Histomorphometric analysis following augmentation of the anterior atrophic maxilla with cancellous bone block allograft

Joseph Nissan, Vered Marilena, Ora Gross, Ofer Mardinger, Gavriel Chaushu
International Journal of Oral & Maxillofacial Implants 2012, 27 (1): 84-9

PURPOSE: Grafting with bone blocks may be required to restore the alveolar process in extremely atrophic maxillae prior to implant placement to ensure both function and esthetics. The present study was conducted to histologically and histomorphometrically evaluate the application of allograft cancellous bone blocks for the augmentation of the anterior atrophic maxilla.

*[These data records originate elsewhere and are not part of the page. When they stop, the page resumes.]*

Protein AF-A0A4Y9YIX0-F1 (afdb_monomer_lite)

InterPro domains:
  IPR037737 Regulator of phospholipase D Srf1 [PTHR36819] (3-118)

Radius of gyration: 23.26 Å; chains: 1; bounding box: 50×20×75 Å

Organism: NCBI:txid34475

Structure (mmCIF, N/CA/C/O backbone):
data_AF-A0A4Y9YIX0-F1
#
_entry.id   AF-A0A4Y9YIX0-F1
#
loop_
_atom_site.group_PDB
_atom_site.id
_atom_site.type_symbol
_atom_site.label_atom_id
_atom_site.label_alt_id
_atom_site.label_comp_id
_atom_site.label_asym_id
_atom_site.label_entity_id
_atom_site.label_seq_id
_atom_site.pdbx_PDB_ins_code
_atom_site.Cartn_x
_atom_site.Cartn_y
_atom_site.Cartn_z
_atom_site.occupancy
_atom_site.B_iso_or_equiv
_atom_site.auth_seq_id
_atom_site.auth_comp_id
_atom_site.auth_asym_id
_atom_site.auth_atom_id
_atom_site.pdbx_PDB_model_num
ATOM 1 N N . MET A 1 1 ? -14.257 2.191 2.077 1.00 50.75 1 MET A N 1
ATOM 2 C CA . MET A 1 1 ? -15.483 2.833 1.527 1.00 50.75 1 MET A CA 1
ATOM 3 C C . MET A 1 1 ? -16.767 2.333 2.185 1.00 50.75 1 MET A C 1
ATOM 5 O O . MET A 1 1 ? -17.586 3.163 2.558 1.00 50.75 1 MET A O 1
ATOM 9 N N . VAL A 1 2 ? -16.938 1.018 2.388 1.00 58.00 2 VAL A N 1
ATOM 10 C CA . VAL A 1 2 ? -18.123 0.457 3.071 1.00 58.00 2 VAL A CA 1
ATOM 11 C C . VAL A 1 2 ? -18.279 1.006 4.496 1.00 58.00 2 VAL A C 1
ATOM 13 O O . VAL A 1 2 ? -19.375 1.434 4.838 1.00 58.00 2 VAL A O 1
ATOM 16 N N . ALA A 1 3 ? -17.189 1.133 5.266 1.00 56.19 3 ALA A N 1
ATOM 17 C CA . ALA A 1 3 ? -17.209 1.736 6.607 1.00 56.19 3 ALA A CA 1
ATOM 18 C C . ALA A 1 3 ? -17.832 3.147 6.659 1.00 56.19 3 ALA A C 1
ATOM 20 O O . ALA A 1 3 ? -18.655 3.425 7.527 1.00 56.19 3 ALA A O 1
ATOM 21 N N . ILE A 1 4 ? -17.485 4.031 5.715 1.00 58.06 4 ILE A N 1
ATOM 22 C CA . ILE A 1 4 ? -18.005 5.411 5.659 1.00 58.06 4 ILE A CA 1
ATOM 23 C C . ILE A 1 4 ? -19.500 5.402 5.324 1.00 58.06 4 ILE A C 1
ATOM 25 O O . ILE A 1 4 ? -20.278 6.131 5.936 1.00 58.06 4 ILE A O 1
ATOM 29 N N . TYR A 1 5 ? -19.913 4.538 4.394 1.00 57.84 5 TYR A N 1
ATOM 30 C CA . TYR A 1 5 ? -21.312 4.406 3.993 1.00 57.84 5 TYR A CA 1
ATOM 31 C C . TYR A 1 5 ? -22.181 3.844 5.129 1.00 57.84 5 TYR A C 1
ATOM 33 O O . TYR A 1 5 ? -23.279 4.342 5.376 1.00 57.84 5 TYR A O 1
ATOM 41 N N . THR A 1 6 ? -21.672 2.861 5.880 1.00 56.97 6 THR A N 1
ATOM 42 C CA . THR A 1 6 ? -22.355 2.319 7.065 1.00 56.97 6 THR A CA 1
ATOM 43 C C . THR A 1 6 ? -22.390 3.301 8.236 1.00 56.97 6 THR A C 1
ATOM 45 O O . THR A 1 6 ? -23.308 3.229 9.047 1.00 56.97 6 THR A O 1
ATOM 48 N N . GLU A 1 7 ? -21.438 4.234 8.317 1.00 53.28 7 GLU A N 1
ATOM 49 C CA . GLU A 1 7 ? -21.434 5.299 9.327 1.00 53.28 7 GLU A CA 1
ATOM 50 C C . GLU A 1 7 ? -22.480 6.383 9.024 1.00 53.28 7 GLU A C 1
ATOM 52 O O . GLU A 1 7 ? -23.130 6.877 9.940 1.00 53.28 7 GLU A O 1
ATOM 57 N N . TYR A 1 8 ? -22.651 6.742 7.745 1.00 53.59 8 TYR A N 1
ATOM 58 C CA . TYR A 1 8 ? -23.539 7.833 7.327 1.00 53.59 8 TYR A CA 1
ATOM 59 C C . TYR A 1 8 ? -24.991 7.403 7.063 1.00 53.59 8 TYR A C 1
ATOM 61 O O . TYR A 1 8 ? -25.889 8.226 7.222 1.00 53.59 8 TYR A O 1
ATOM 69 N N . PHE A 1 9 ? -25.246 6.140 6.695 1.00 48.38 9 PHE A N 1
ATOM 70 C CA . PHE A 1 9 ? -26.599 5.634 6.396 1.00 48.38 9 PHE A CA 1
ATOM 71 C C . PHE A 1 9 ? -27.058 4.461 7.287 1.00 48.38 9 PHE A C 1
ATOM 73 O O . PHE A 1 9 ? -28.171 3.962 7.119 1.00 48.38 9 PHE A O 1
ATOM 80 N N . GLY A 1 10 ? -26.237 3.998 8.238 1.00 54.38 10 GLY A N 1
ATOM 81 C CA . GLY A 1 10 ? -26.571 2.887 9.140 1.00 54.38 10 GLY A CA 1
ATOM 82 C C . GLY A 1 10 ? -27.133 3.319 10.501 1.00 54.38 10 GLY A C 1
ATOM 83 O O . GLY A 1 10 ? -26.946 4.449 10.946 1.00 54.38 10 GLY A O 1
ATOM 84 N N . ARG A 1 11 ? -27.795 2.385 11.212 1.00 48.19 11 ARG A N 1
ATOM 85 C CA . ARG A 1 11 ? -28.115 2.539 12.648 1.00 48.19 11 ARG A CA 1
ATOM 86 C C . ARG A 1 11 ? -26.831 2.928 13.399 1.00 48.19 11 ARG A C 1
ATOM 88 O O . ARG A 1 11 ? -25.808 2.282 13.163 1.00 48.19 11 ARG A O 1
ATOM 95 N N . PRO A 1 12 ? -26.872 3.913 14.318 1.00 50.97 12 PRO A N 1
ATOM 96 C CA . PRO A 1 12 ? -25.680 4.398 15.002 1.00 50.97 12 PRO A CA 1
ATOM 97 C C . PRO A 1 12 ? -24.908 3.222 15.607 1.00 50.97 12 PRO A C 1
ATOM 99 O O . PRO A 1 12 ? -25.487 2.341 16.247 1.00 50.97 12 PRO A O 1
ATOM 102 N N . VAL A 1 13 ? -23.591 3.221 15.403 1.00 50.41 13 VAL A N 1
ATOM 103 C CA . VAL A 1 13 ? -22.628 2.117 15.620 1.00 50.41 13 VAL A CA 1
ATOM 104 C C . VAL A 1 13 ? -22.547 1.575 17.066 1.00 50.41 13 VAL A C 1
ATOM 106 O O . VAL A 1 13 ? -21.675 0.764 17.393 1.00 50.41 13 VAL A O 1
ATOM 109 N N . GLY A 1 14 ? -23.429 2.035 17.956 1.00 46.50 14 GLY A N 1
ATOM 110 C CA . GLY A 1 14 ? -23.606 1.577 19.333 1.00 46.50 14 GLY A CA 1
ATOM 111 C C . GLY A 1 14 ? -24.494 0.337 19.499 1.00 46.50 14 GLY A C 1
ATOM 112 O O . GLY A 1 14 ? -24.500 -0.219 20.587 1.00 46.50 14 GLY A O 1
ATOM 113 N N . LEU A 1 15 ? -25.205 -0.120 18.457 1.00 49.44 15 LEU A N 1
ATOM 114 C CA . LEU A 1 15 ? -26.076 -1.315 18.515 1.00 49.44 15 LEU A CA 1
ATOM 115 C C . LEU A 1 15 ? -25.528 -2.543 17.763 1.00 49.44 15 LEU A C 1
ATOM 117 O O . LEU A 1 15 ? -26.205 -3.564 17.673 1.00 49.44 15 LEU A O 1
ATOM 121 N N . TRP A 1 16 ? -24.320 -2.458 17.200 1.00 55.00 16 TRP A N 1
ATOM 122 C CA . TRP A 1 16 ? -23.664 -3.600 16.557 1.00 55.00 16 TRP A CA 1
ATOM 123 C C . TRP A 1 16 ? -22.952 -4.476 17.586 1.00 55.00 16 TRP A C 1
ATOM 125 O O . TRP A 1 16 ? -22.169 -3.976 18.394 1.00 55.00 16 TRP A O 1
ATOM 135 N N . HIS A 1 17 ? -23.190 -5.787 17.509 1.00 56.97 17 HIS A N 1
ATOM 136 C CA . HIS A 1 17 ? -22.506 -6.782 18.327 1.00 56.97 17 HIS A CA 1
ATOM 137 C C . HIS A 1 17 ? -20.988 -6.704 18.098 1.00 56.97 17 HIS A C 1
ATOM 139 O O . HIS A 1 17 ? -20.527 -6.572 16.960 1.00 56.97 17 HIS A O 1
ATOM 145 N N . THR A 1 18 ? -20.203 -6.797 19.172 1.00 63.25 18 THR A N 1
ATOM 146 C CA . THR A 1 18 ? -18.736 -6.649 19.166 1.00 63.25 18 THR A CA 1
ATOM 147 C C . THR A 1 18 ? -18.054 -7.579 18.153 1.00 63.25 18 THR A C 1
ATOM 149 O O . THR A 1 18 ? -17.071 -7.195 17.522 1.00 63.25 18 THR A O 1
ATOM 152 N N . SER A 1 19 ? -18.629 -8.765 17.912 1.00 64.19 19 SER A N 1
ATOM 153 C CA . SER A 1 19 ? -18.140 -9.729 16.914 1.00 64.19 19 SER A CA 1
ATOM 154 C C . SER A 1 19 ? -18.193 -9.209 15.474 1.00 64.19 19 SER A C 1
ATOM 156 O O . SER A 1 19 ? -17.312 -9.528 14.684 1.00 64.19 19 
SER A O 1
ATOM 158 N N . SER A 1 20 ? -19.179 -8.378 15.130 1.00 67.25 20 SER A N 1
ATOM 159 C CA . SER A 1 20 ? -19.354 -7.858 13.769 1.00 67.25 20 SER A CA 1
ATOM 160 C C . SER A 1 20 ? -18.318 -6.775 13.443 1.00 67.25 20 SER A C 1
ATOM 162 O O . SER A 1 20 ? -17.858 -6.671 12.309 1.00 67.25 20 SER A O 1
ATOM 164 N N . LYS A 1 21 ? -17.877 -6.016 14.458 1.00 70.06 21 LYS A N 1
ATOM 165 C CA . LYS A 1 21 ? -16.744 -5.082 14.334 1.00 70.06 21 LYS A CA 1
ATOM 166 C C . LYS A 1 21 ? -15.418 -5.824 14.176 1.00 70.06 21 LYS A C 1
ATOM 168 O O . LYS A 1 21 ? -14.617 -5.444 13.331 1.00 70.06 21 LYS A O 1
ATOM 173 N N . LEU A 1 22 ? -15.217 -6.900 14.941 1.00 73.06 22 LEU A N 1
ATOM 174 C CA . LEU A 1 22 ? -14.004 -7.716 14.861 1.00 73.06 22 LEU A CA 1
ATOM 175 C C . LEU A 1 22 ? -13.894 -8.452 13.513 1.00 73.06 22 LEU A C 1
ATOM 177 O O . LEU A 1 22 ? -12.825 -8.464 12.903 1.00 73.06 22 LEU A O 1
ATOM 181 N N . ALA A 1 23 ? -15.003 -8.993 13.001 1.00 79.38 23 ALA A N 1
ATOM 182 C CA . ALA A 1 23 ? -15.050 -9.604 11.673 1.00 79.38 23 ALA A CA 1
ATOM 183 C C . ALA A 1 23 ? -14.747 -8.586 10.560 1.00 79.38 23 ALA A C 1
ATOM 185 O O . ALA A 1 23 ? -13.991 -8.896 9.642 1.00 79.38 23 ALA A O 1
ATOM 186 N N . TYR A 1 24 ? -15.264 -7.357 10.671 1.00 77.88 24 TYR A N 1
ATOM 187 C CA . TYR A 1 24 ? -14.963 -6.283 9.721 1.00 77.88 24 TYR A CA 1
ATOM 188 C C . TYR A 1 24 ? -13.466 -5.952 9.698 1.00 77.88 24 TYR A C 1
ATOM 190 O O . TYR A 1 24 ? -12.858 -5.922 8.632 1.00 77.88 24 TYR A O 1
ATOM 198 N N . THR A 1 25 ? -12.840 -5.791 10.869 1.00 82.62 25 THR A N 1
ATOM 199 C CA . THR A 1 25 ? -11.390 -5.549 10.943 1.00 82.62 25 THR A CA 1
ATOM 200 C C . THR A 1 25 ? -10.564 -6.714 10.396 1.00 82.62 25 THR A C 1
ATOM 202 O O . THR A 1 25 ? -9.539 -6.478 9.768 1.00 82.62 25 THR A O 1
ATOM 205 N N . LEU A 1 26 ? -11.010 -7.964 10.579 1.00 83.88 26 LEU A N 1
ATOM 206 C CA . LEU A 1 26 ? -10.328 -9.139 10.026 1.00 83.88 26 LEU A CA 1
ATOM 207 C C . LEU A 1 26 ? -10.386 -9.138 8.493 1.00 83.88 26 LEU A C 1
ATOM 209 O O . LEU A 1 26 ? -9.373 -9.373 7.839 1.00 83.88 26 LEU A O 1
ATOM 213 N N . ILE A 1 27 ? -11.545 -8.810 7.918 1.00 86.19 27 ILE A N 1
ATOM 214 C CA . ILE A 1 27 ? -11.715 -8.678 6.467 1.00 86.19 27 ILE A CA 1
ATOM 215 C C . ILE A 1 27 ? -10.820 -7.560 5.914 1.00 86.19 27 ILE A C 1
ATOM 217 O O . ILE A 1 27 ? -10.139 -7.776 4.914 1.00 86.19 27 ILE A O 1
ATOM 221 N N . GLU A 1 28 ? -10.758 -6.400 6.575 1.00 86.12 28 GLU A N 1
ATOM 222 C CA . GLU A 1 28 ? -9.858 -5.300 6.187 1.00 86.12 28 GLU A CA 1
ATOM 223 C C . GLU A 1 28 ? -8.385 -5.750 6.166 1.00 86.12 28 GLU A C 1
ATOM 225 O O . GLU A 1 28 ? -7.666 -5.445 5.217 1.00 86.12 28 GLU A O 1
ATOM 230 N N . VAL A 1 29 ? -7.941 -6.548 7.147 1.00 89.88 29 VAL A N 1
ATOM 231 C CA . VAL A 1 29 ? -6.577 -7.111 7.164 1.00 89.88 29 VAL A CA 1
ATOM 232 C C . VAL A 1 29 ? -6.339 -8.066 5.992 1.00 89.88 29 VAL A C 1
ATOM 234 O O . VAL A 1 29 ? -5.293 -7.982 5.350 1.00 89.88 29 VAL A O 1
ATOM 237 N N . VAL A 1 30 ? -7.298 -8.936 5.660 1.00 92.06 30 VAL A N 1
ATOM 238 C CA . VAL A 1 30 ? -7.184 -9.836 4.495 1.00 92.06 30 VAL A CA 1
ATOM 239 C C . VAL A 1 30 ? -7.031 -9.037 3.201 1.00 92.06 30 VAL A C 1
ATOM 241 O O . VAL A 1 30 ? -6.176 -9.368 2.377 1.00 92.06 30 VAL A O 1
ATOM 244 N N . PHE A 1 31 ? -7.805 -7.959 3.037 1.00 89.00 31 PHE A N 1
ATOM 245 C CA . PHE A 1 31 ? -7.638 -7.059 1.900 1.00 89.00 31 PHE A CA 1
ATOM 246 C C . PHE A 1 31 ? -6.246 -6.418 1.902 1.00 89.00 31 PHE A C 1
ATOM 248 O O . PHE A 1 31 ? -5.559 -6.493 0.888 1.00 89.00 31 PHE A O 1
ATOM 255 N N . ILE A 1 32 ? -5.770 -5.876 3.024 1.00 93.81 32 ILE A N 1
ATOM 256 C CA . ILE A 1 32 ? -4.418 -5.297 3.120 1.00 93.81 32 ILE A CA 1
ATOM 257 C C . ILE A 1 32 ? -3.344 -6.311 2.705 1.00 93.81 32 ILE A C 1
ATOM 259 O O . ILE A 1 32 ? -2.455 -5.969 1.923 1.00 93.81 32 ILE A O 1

MATERIALS AND METHODS: Consecutive patients with severe atrophy in the anterior maxilla underwent augmentation with cancellous bone block allografts. Bony deficiencies of at least 3 mm horizontally and up to 3 mm vertically according to computed tomographic para-axial reconstructions served as inclusion criteria. After 6 months, implants were placed and a cylindric sample core from the graft area was collected. All specimens were prepared for histologic and histomorphometric examination.

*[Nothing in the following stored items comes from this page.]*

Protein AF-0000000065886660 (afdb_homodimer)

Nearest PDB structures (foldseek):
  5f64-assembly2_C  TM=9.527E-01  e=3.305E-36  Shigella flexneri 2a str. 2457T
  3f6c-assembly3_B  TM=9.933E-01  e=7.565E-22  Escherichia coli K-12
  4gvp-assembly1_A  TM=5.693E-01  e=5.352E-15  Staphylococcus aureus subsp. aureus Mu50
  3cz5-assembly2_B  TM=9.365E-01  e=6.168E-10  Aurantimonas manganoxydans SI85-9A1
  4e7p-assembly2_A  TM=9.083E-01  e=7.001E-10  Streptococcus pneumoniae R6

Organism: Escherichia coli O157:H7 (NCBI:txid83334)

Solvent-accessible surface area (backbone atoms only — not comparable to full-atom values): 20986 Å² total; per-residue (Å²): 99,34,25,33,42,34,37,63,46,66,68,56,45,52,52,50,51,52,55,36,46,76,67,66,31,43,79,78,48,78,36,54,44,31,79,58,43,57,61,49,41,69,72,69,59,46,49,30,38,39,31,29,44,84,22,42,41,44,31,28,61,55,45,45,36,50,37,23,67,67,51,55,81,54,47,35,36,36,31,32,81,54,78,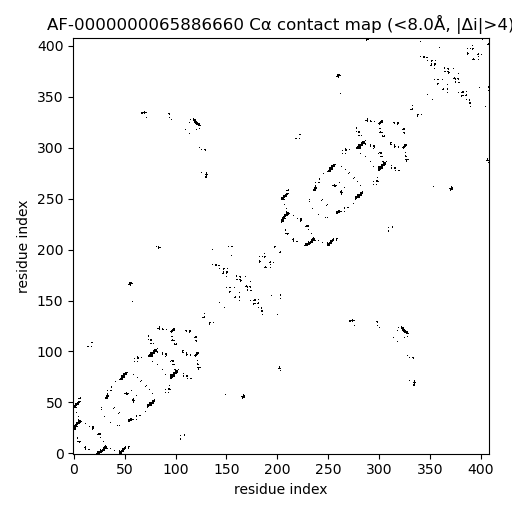31,38,69,60,26,51,54,39,46,75,48,56,40,30,19,33,36,26,59,68,90,27,68,62,50,55,53,51,24,52,52,34,38,76,70,43,20,23,26,31,48,54,63,67,62,78,47,51,48,87,56,62,66,59,53,56,35,60,69,67,54,50,72,66,31,47,53,51,49,51,39,44,70,70,67,45,49,61,63,56,45,13,61,38,53,67,49,50,52,68,56,45,50,50,38,48,52,51,44,28,58,58,62,71,32,90,42,71,65,44,46,53,52,52,26,54,77,68,57,44,116,99,33,25,33,42,33,38,62,45,67,68,58,46,52,53,50,49,52,54,37,46,75,68,66,31,44,77,78,48,78,35,56,43,32,79,59,42,57,61,50,42,70,70,67,60,46,49,30,37,40,30,28,45,82,24,42,39,43,33,28,61,56,46,46,37,51,36,22,66,69,52,56,81,55,46,35,37,36,31,31,81,54,78,30,37,68,60,28,50,54,38,46,75,48,56,38,32,21,34,37,25,60,66,88,27,68,62,49,54,54,52,25,52,51,33,37,76,72,43,20,23,28,30,49,53,61,66,61,77,47,51,48,87,56,63,66,58,53,56,34,58,68,68,53,48,72,66,31,48,53,52,51,52,40,44,70,70,67,44,50,60,64,54,46,12,62,37,51,67,49,49,51,67,55,45,50,50,38,49,52,50,45,27,57,59,62,70,32,92,43,70,65,44,45,50,51,52,25,55,78,67,56,44,116

Radius of gyration: 22.22 Å; Cα contacts (8 Å, |Δi|>4): 726; chains: 2; bounding box: 50×59×55 Å

Secondary structure (DSSP, 8-state):
-EEEEE-S-HHHHHHHHHHHHHTT-EEEEEESSSTTHHHHHHHH--SEEEEETT-SSS-HHHHHHHHHHTT--SEEEEEESS--HHHHHHHHHTT-SEEEESSS-THHHHHHHHHHHTTEEEEE--THHHHSSTHHHHHHHHT--HHHHHHHHHHHTT--HHHHHHHHTS-HHHHHHHHHHHHHHHT-SSHHHHHHHHHHTT--/-EEEEE-S-HHHHHHHHHHHHHTT-EEEEEESSSTTHHHHHHHH--SEEEEETT-SSS-HHHHHHHHHHTT--SEEEEEESS--HHHHHHHHHTT-SEEEESSS-HHHHHHHHHHHHTTEEEEE--THHHHSSTHHHHHHHHT--HHHHHHHHHHHTT--HHHHHHHHTS-HHHHHHHHHHHHHHHT-SSHHHHHHHHHHTT--

pLDDT: mean 89.89, std 8.39, range [53.09, 98.62]

Sequence (408 aa):
MNAIIIDDHPLAIAAIRNLLIKNDIEILAELTEGGSAVQRVETLKPDIVIIDVDIPGVNGIQVLETLRKRQYSGIIIIVSAKNDHFYGKHCADAGANGFVSKKEGMNNIIAAIEAAKNGYCYFPFSLNRFVGSLTSDQQKLDSLSKQEISVMRYILDGKDNNDIAEKMFISNKTVSTYKSRLMEKLECKSLMDLYTFAQRNKIGMNAIIIDDHPLAIAAIRNLLIKNDIEILAELTEGGSAVQRVETLKPDIVIIDVDIPGVNGIQVLETLRKRQYSGIIIIVSAKNDHFYGKHCADAGANGFVSKKEGMNNIIAAIEAAKNGYCYFPFSLNRFVGSLTSDQQKLDSLSKQEISVMRYILDGKDNNDIAEKMFISNKTVSTYKSRLMEKLECKSLMDLYTFAQRNKIG

Foldseek 3Di:
DEEEEEAQDPVLVVVLQVLCVVVVYHYPYYHQALPCVLVVCVVVVGQEYEHEQQGFAQGRLNSLLVNVVVVNDHAYEYEYCDQFQLVQVSSVVSPHQEYYYVVVHSVVVVVQVVQVVVVHGYHDDDPCCPPHPCVVQVVLSVPADPLLVLLLQCVLVVDDLVRSCRRHVHDSVVSVVSPVVSCVSNVHPDSVSSNVSCVVSVHD/DEEEEEAQDPVLVVVLQVLCVVVVYHYPYYHQALPCVLVVCVVVVGQEYEHEQQGFAQGRLNSLLVNVVVPNPHAYEYEYCDQFQLVQVSSVVSPHQEYYYVVVHSVVVVVQVVQVVVVHGYGDDDPCCPPHPCVVQVVLSVPADPLLVLLLQCVLVVDDLVRSCRRHVHDSVVSVVSPVVSCVSNVHPDSVSSNVSCVVSVHD

InterPro domains:
  IPR000792 Transcription regulator LuxR, C-terminal [PF00196] (142-198)
  IPR000792 Transcription regulator LuxR, C-terminal [PR00038] (144-158)
  IPR000792 Transcription regulator LuxR, C-terminal [PR00038] (158-174)
  IPR000792 Transcription regulator LuxR, C-terminal [PR00038] (174-186)
  IPR000792 Transcription regulator LuxR, C-terminal [PS00622] (158-185)
  IPR000792 Transcription regulator LuxR, C-terminal [PS50043] (137-202)
  IPR000792 Transcription regulator LuxR, C-terminal [SM00421] (141-198)
  IPR000792 Transcription regulator LuxR, C-terminal [cd06170] (144-200)
  IPR001789 Signal transduction response regulator, receiver domain [PF00072] (4-114)
  IPR001789 Signal transduction response regulator, receiver domain [PS50110] (2-117)
  IPR001789 Signal transduction response regulator, receiver domain [SM00448] (1-113)
  IPR011006 CheY-like superfamily [SSF52172] (1-124)
  IPR016032 Signal transduction response regulator, C-terminal effector [SSF46894] (134-202)
  IPR036388 Winged helix-like DNA-binding domain superfamily [G3DSA:1.10.10.10] (132-204)
  IPR051015 DNA-binding transcriptional activator EvgA-like [PTHR45566] (2-202)
  IPR058244 DNA-binding transcriptional activator EvgA [NF007419] (1-204)
  IPR058245 NreC/VraR/RcsB-like, phosphoacceptor receiver domain [cd17535] (4-118)

Structure (mmCIF, N/CA/C/O backbone):
data_AF-0000000065886660-model_v1
#
loop_
_entity.id
_entity.type
_entity.pdbx_description
1 polymer 'DNA-binding transcriptional activator EvgA'
#
loop_
_atom_site.group_PDB
_atom_site.id
_atom_site.type_symbol
_atom_site.label_atom_id
_atom_site.label_alt_id
_atom_site.label_comp_id
_atom_site.label_asym_id
_atom_site.label_entity_id
_atom_site.label_seq_id
_atom_site.pdbx_PDB_ins_code
_atom_site.Cartn_x
_atom_site.Cartn_y
_atom_site.Cartn_z
_atom_site.occupancy
_atom_site.B_iso_or_equiv
_atom_site.auth_seq_id
_atom_site.auth_comp_id
_atom_site.auth_asym_id
_atom_site.auth_atom_id
_atom_site.pdbx_PDB_model_num
ATOM 1 N N . MET A 1 1 ? 22.344 8.406 6.328 1 95.25 1 MET A N 1
ATOM 2 C CA . MET A 1 1 ? 21.109 9.023 5.855 1 95.25 1 MET A CA 1
ATOM 3 C C . MET A 1 1 ? 20.719 10.211 6.734 1 95.25 1 MET A C 1
ATOM 5 O O . MET A 1 1 ? 21.125 10.281 7.895 1 95.25 1 MET A O 1
ATOM 9 N N . ASN A 1 2 ? 20.062 11.18 6.191 1 98.19 2 ASN A N 1
ATOM 10 C CA . ASN A 1 2 ? 19.641 12.375 6.918 1 98.19 2 ASN A CA 1
ATOM 11 C C . ASN A 1 2 ? 18.141 12.625 6.738 1 98.19 2 ASN A C 1
ATOM 13 O O . ASN A 1 2 ? 17.547 12.164 5.766 1 98.19 2 ASN A O 1
ATOM 17 N N . ALA A 1 3 ? 17.578 13.344 7.77 1 98.56 3 ALA A N 1
ATOM 18 C CA . ALA A 1 3 ? 16.125 13.484 7.762 1 98.56 3 ALA A CA 1
ATOM 19 C C . ALA A 1 3 ? 15.711 14.883 8.195 1 98.56 3 ALA A C 1
ATOM 21 O O . ALA A 1 3 ? 16.469 15.578 8.883 1 98.56 3 ALA A O 1
ATOM 22 N N . ILE A 1 4 ? 14.562 15.289 7.723 1 98.62 4 ILE A N 1
ATOM 23 C CA . ILE A 1 4 ? 13.828 16.422 8.258 1 98.62 4 ILE A CA 1
ATOM 24 C C . ILE A 1 4 ? 12.555 15.938 8.953 1 98.62 4 ILE A C 1
ATOM 26 O O . ILE A 1 4 ? 11.867 15.047 8.438 1 98.62 4 ILE A O 1
ATOM 30 N N . ILE A 1 5 ? 12.328 16.484 10.156 1 98 5 ILE A N 1
ATOM 31 C CA . ILE A 1 5 ? 11.102 16.188 10.891 1 98 5 ILE A CA 1
ATOM 32 C C . ILE A 1 5 ? 10.164 17.391 10.828 1 98 5 ILE A C 1
ATOM 34 O O . ILE A 1 5 ? 10.57 18.516 11.133 1 98 5 ILE A O 1
ATOM 38 N N . ILE A 1 6 ? 8.922 17.172 10.406 1 97.25 6 ILE A N 1
ATOM 39 C CA . ILE A 1 6 ? 7.891 18.203 10.383 1 97.25 6 ILE A CA 1
ATOM 40 C C . ILE A 1 6 ? 6.73 17.797 11.289 1 97.25 6 ILE A C 1
ATOM 42 O O . ILE A 1 6 ? 5.926 16.938 10.93 1 97.25 6 ILE A O 1
ATOM 46 N N . ASP A 1 7 ? 6.648 18.375 12.406 1 94.88 7 ASP A N 1
ATOM 47 C CA . ASP A 1 7 ? 5.676 18.062 13.453 1 94.88 7 ASP A CA 1
ATOM 48 C C . ASP A 1 7 ? 5.539 19.219 14.438 1 94.88 7 ASP A C 1
ATOM 50 O O . ASP A 1 7 ? 6.535 19.844 14.82 1 94.88 7 ASP A O 1
ATOM 54 N N . ASP A 1 8 ? 4.301 19.516 14.812 1 91.19 8 ASP A N 1
ATOM 55 C CA . ASP A 1 8 ? 4.137 20.688 15.68 1 91.19 8 ASP A CA 1
ATOM 56 C C . ASP A 1 8 ? 4.059 20.266 17.141 1 91.19 8 ASP A C 1
ATOM 58 O O . ASP A 1 8 ? 3.908 21.125 18.031 1 91.19 8 ASP A O 1
ATOM 62 N N . HIS A 1 9 ? 4.141 19.016 17.422 1 92.62 9 HIS A N 1
ATOM 63 C CA . HIS A 1 9 ? 4.145 18.547 18.797 1 92.62 9 HIS A CA 1
ATOM 64 C C . HIS A 1 9 ? 5.562 18.281 19.297 1 92.62 9 HIS A C 1
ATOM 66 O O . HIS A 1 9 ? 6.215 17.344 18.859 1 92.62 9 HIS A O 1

RESULTS: Forty patients were included in the study. Eighty-three implants were placed in bone that was augmented with 60 cancellous freeze-dried bone block allografts. The implant survival rate was 98.8%. Mean follow-up was 48 ± 22 months (range, 14 to 82 months). The mean percentage of newly formed bone was 33% ± 18%, that of the residual cancellous block allograft was 26% ± 17%, and marrow and connective tissue comprised 41% ± 2%. Statistically significant histomorphometric differences regarding newly formed bone and residual cancellous block allograft were found between younger (< 40 years) and older (≥ 40 years) patients, respectively. Age did not appear to influence the percentage of marrow and connective tissue.

CONCLUSIONS: Cancellous bone block allograft is biocompatible and osteoconductive, permitting new bone formation following augmentation of extremely atrophic anterior maxillae in a two-stage implant placement procedure. New bone formation was age-dependent.